## Exercise objective
From the listing below, reproduce word for word the part that opens with the line containing "ATOM 49 C C" and closes with the line containing "ATOM 59 C CA"; reproduce nothing else.

The data Block Start

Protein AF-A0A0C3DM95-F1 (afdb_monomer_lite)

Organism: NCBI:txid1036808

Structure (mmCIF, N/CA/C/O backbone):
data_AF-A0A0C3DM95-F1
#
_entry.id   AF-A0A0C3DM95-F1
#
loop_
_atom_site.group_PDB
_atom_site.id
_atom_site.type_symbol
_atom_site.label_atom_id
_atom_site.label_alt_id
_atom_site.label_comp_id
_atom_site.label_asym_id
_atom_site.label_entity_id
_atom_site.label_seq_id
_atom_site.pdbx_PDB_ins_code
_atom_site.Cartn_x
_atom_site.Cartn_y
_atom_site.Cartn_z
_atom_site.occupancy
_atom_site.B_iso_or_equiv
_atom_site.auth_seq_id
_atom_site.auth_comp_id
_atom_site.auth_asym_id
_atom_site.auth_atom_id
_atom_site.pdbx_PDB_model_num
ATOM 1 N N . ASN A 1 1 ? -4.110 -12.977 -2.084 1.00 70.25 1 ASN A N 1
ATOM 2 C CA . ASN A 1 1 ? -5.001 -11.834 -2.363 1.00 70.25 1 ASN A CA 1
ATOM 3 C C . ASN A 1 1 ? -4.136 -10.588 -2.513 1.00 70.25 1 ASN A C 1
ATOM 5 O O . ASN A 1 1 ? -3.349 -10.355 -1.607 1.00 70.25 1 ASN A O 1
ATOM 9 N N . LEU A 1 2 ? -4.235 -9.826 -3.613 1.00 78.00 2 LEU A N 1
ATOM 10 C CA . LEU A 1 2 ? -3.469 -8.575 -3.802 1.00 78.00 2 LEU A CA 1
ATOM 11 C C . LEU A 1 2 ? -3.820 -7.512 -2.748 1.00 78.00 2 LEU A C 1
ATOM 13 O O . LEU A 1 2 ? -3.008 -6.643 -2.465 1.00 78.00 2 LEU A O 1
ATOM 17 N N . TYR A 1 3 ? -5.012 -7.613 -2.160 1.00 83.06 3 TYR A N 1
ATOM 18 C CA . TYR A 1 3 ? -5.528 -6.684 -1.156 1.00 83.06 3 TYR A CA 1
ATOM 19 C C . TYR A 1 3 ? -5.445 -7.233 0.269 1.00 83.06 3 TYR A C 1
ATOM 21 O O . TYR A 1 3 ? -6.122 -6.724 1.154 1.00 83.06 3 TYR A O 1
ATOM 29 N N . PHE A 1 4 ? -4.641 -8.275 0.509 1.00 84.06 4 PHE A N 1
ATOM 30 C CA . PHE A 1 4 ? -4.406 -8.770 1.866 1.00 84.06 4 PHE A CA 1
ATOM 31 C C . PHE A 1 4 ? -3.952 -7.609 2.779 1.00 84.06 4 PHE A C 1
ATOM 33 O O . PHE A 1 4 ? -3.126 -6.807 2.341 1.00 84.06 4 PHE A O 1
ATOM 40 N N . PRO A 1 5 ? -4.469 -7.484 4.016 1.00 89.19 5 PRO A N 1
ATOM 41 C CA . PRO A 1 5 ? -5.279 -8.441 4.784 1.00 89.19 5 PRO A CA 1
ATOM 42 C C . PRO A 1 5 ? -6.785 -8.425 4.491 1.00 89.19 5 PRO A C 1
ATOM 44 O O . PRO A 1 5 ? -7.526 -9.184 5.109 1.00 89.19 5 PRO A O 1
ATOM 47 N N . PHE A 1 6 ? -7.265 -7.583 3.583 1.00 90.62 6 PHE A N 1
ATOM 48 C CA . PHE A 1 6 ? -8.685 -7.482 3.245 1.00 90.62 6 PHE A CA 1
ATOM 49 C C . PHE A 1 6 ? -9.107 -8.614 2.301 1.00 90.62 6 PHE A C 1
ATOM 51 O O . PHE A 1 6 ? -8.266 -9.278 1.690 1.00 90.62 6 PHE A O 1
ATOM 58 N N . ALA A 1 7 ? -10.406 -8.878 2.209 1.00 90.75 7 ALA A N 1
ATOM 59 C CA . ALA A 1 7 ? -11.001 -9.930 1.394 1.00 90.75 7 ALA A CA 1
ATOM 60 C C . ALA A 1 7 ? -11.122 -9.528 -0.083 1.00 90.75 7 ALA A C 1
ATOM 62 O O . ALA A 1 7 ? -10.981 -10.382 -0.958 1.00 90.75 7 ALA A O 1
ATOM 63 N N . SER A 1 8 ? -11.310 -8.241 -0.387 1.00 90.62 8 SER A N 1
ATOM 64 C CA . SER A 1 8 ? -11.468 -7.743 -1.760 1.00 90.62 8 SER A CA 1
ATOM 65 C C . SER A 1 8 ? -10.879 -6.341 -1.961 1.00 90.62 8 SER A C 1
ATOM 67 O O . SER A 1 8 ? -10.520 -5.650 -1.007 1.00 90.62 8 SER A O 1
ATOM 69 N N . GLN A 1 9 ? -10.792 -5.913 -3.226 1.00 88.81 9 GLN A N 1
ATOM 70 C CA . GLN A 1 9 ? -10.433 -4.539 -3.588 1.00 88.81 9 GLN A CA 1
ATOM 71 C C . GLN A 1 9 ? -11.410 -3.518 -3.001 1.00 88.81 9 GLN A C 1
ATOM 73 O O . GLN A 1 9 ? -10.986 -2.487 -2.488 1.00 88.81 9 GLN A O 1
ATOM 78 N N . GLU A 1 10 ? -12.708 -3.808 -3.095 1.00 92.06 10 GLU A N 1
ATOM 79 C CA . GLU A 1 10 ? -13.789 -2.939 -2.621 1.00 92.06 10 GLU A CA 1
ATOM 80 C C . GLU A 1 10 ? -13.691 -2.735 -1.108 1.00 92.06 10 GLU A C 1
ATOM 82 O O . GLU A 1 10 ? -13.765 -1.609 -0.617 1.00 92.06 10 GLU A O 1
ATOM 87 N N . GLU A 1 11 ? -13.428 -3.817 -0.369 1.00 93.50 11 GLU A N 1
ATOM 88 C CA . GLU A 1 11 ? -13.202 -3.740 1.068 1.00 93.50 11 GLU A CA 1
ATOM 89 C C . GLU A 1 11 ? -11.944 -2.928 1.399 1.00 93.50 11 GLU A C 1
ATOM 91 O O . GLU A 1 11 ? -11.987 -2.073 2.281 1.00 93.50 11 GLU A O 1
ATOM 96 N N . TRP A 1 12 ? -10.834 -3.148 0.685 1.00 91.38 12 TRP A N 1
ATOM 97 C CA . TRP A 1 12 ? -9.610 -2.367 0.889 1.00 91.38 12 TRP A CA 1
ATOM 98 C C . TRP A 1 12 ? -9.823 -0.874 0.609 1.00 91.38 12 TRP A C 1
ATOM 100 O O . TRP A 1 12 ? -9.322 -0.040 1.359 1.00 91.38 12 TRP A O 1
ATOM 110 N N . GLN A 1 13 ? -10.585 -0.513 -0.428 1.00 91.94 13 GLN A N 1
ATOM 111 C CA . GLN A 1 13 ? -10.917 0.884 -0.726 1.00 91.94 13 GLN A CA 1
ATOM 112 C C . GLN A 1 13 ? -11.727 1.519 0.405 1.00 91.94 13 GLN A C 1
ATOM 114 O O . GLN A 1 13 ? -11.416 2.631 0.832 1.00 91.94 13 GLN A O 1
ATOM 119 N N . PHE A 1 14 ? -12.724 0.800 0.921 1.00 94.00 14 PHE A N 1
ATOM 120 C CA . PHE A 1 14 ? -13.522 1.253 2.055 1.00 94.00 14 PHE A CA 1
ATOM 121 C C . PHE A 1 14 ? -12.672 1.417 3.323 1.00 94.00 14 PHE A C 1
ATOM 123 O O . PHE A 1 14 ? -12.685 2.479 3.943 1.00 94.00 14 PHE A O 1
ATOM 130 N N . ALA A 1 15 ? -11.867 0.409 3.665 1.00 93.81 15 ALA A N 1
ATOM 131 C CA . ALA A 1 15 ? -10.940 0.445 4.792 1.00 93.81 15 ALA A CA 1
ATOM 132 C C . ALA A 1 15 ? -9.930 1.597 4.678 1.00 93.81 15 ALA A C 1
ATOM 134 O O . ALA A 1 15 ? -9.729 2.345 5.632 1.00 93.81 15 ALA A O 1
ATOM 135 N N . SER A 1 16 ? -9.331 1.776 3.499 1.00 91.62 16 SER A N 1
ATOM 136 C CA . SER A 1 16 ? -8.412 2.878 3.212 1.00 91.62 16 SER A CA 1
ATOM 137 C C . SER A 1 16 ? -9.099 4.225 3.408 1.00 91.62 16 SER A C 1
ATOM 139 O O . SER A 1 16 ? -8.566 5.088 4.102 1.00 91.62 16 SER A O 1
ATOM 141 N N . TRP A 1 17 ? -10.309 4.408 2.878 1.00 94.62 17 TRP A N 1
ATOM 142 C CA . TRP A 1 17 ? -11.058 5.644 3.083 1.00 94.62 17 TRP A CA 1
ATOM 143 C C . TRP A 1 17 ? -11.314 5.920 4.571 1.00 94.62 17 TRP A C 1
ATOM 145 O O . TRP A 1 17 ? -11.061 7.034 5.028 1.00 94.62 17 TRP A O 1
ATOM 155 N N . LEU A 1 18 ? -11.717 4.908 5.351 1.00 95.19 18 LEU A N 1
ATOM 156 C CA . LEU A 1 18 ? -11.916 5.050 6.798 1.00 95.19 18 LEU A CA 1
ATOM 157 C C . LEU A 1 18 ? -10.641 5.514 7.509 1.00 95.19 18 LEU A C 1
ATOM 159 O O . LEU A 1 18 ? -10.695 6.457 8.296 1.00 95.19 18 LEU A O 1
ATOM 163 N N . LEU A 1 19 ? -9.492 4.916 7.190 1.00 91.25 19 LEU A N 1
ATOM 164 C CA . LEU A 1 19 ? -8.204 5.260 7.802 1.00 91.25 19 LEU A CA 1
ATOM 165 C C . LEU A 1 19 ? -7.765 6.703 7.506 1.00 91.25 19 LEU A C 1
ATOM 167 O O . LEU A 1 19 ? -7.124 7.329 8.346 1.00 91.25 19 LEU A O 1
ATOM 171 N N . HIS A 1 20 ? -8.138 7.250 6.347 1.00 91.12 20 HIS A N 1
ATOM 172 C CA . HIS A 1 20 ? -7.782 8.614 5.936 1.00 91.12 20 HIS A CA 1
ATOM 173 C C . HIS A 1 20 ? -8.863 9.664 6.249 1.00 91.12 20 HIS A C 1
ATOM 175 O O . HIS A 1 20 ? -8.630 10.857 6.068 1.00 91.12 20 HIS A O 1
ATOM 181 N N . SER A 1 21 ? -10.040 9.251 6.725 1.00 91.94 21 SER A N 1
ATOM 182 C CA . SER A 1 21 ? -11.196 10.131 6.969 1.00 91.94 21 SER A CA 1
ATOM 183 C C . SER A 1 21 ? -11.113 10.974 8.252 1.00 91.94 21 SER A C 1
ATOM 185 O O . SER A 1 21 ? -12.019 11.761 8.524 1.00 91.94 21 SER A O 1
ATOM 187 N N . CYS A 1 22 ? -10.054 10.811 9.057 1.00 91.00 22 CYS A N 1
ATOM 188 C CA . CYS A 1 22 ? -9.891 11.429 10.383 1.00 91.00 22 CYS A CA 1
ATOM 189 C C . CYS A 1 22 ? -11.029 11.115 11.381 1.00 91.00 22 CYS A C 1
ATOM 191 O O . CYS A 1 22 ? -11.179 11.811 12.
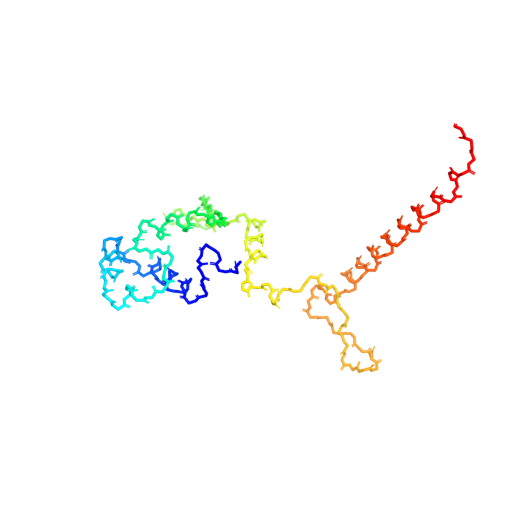387 1.00 91.00 22 CYS A O 1
ATOM 193 N N . LEU A 1 23 ? -11.832 10.075 11.127 1.00 93.31 23 LEU A N 1
ATOM 194 C CA . LEU A 1 23 ? -12.872 9.622 12.048 1.00 93.31 23 LEU A CA 1
ATOM 195 C C . LEU A 1 23 ? -12.256 9.024 13.318 1.00 93.31 23 LEU A C 1
ATOM 197 O O . LEU A 1 23 ? -11.233 8.340 13.281 1.00 93.31 23 LEU A O 1
ATOM 201 N N . SER A 1 24 ? -12.912 9.247 14.458 1.00 94.19 24 SER A N 1
ATOM 202 C CA . SER A 1 24 ? -12.552 8.549 15.693 1.00 94.19 24 SER A CA 1
ATOM 203 C C . SER A 1 24 ? -12.927 7.067 15.600 1.00 94.19 24 SER A C 1
ATOM 205 O O . SER A 1 24 ? -13.871 6.703 14.899 1.00 94.19 24 SER A O 1
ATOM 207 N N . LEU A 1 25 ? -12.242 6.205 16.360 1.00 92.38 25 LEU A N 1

The data Block End

## Answer area
ATOM 49 C C . PHE A 1 6 ? -9.107 -8.614 2.301 1.00 90.62 6 PHE A C 1
ATOM 51 O O . PHE A 1 6 ? -8.266 -9.278 1.690 1.00 90.62 6 PHE A O 1
ATOM 58 N N . ALA A 1 7 ? -10.406 -8.878 2.209 1.00 90.75 7 ALA A N 1
ATOM 59 C CA . ALA A 1 7 ? -11.001 -9.930 1.394 1.00 90.75 7 ALA A CA 1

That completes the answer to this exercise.